2025年2月7日、近畿大学理工学部は、TA(Teaching Assistant)として2025年4月より学生実験の補助作業、実験の支援を実施する予定の大学院生と大学院進学予定の学部4年生約30人を対象に、事故防止の特別安全講義を開いた。
全国各地の小中学校、高校、大学において、理科・化学の実験中に気分が悪くなる、発火するなどの事故が発生している。しかし教科書や参考書の情報だけでは、実験中に起こりうる事故やその危険性を正しく理解して対策することは難しい。
近畿大学理工学部では教育改革・学生支援プロジェクト助成金を基に2023年度から「ICT(情報通信技術)-VR(仮想現実)・MR(複合現実)-活用による国際的修士育成プロジェクト」(代表:理工学部応用化学科教授 今井喜胤、同エネルギー物質学科教授 中井英隆)に取り組んでおり、実験の安全管理を監督する理工学部安全管理衛生委員会と共同して、特別安全講義を実施している。
近畿大学によると、講義では株式会社住化分析センター提供の「危険体感用VR教材」を用いて、受講者が実験室を再現したVR空間で化学実験の際に起きる危険作業や危険な化学現象を模擬体験した。
『ラボ合成実験』の教材では、溶媒に溶かした禁水性試薬を滴下する実験を行い、ロートの詰まりを解消するための不安全行動による火災や爆発を体験した。また、『グリニャール反応』の教材では、合成反応の実験において事前確認をせずに条件変更を行ったことで爆発事故が発生し、作業者がVR空間内で被液して薬傷を負う様子を体験した。

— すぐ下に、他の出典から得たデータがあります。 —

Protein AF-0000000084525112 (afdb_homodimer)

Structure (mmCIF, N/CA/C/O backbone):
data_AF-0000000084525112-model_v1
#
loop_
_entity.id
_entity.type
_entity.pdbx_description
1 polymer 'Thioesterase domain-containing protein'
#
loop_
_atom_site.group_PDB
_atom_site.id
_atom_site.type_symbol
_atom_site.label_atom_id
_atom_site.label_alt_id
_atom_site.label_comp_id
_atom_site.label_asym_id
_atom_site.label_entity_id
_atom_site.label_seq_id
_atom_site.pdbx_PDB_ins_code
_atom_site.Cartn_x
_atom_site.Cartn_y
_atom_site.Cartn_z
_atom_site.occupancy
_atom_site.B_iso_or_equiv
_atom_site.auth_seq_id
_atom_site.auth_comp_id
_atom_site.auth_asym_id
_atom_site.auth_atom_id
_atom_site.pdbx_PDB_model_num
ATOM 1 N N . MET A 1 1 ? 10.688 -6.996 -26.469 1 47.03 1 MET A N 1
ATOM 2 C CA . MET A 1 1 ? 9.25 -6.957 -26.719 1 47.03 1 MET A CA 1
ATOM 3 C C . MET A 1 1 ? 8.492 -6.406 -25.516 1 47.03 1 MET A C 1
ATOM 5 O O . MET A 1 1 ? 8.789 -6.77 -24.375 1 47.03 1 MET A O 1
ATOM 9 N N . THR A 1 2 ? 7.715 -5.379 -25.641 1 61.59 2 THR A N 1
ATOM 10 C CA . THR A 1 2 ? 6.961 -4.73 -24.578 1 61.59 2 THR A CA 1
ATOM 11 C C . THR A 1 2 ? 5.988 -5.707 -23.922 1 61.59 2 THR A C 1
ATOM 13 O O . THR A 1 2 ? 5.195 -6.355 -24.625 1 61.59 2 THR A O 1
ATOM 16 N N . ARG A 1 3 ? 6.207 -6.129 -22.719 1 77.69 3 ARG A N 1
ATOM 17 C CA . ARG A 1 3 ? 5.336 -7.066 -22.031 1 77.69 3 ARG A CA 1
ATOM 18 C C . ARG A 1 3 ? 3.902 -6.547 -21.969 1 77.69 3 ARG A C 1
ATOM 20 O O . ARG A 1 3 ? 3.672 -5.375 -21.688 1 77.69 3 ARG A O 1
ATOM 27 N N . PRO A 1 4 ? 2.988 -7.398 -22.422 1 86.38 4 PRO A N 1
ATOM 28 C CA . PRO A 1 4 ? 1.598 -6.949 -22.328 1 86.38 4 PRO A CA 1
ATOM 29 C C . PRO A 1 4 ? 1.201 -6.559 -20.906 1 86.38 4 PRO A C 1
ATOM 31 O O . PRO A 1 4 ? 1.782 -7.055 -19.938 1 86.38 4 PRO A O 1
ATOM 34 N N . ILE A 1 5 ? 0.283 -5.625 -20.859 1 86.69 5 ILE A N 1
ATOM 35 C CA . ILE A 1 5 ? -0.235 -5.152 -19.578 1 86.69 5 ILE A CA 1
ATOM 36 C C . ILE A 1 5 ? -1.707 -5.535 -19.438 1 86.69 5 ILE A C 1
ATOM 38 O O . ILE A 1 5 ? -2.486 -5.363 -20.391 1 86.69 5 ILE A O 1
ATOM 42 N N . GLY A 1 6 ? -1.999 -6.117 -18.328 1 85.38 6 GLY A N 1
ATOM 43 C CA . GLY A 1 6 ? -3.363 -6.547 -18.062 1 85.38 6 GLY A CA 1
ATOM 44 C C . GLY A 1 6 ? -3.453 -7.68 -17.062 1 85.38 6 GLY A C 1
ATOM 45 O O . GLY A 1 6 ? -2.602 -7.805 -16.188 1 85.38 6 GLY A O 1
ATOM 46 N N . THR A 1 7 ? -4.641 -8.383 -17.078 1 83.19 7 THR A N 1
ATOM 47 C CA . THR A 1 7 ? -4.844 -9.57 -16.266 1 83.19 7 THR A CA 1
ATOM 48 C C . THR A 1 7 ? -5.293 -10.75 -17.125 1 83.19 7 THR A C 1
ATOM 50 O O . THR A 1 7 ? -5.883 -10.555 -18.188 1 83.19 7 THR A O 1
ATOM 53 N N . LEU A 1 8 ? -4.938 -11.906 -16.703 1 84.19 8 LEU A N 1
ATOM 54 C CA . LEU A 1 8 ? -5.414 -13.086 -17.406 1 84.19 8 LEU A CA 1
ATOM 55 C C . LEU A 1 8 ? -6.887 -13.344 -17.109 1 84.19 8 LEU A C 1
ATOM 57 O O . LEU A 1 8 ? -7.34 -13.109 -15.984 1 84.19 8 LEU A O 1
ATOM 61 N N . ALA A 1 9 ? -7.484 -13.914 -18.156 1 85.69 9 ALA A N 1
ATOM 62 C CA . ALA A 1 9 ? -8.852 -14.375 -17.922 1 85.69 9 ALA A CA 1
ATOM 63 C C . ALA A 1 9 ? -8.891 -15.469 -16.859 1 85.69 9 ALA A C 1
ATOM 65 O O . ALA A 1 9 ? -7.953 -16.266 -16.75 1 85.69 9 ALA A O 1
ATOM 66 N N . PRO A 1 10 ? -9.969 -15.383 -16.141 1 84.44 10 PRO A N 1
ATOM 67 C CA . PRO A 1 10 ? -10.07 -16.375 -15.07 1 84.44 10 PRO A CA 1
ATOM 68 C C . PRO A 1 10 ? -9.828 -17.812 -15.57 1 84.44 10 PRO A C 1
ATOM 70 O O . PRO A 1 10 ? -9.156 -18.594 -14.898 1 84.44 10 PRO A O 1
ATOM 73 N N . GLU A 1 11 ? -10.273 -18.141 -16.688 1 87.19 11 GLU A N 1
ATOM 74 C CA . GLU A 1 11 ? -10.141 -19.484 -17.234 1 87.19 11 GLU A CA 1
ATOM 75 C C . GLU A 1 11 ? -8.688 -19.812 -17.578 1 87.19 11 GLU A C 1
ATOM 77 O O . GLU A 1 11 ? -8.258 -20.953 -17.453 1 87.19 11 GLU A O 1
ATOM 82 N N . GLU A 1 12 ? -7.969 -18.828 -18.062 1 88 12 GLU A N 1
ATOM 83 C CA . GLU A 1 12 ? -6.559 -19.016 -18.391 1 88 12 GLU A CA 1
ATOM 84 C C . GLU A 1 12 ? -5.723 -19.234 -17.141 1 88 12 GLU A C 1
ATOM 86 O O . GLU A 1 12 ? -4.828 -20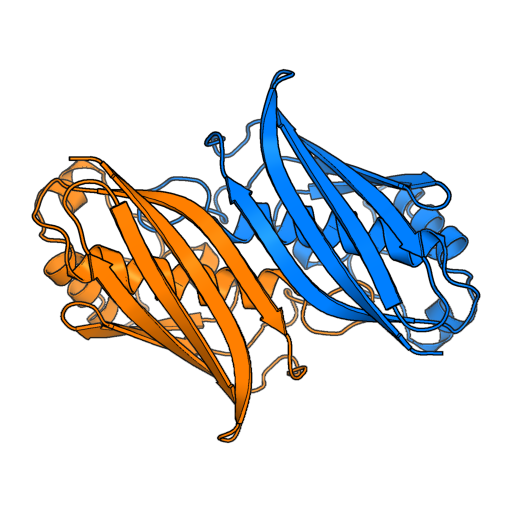.078 -17.125 1 88 12 GLU A O 1
ATOM 91 N N . ARG A 1 13 ? -6.059 -18.516 -16.156 1 83.94 13 ARG A N 1
ATOM 92 C CA . ARG A 1 13 ? -5.344 -18.641 -14.883 1 83.94 13 ARG A CA 1
ATOM 93 C C . ARG A 1 13 ? -5.586 -20 -14.234 1 83.94 13 ARG A C 1
ATOM 95 O O . ARG A 1 13 ? -4.668 -20.594 -13.68 1 83.94 13 ARG A O 1
ATOM 102 N N . ALA A 1 14 ? -6.805 -20.453 -14.398 1 86.94 14 ALA A N 1
ATOM 103 C CA . ALA A 1 14 ? -7.191 -21.719 -13.773 1 86.94 14 ALA A CA 1
ATOM 104 C C . ALA A 1 14 ? -6.512 -22.891 -14.461 1 86.94 14 ALA A C 1
ATOM 106 O O . ALA A 1 14 ? -6.48 -24 -13.922 1 86.94 14 ALA A O 1
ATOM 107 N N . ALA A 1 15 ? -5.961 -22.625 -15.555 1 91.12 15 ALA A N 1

このように実験中の些細なトラブルや事前確認せずに行った条件変更など、自身の行為に起因して発生する火災・爆発事故を3D-CG映像でリアルに体験することで、危険感受性を高め、事故の未然防止や被害軽減に役立てるとしている。
また、「ICT -VR・MR- 活用による国際的修士育成プロジェクト」と理工学部で実験の安全管理を監督する理工学部安全管理衛生委員会は、学生実験の安全な実施のために、「安全な学生実験のために」と題したYouTubeのショート動画を作成。学生実験を安全に行う上での重要ポイントを視覚的に理解できるようにした。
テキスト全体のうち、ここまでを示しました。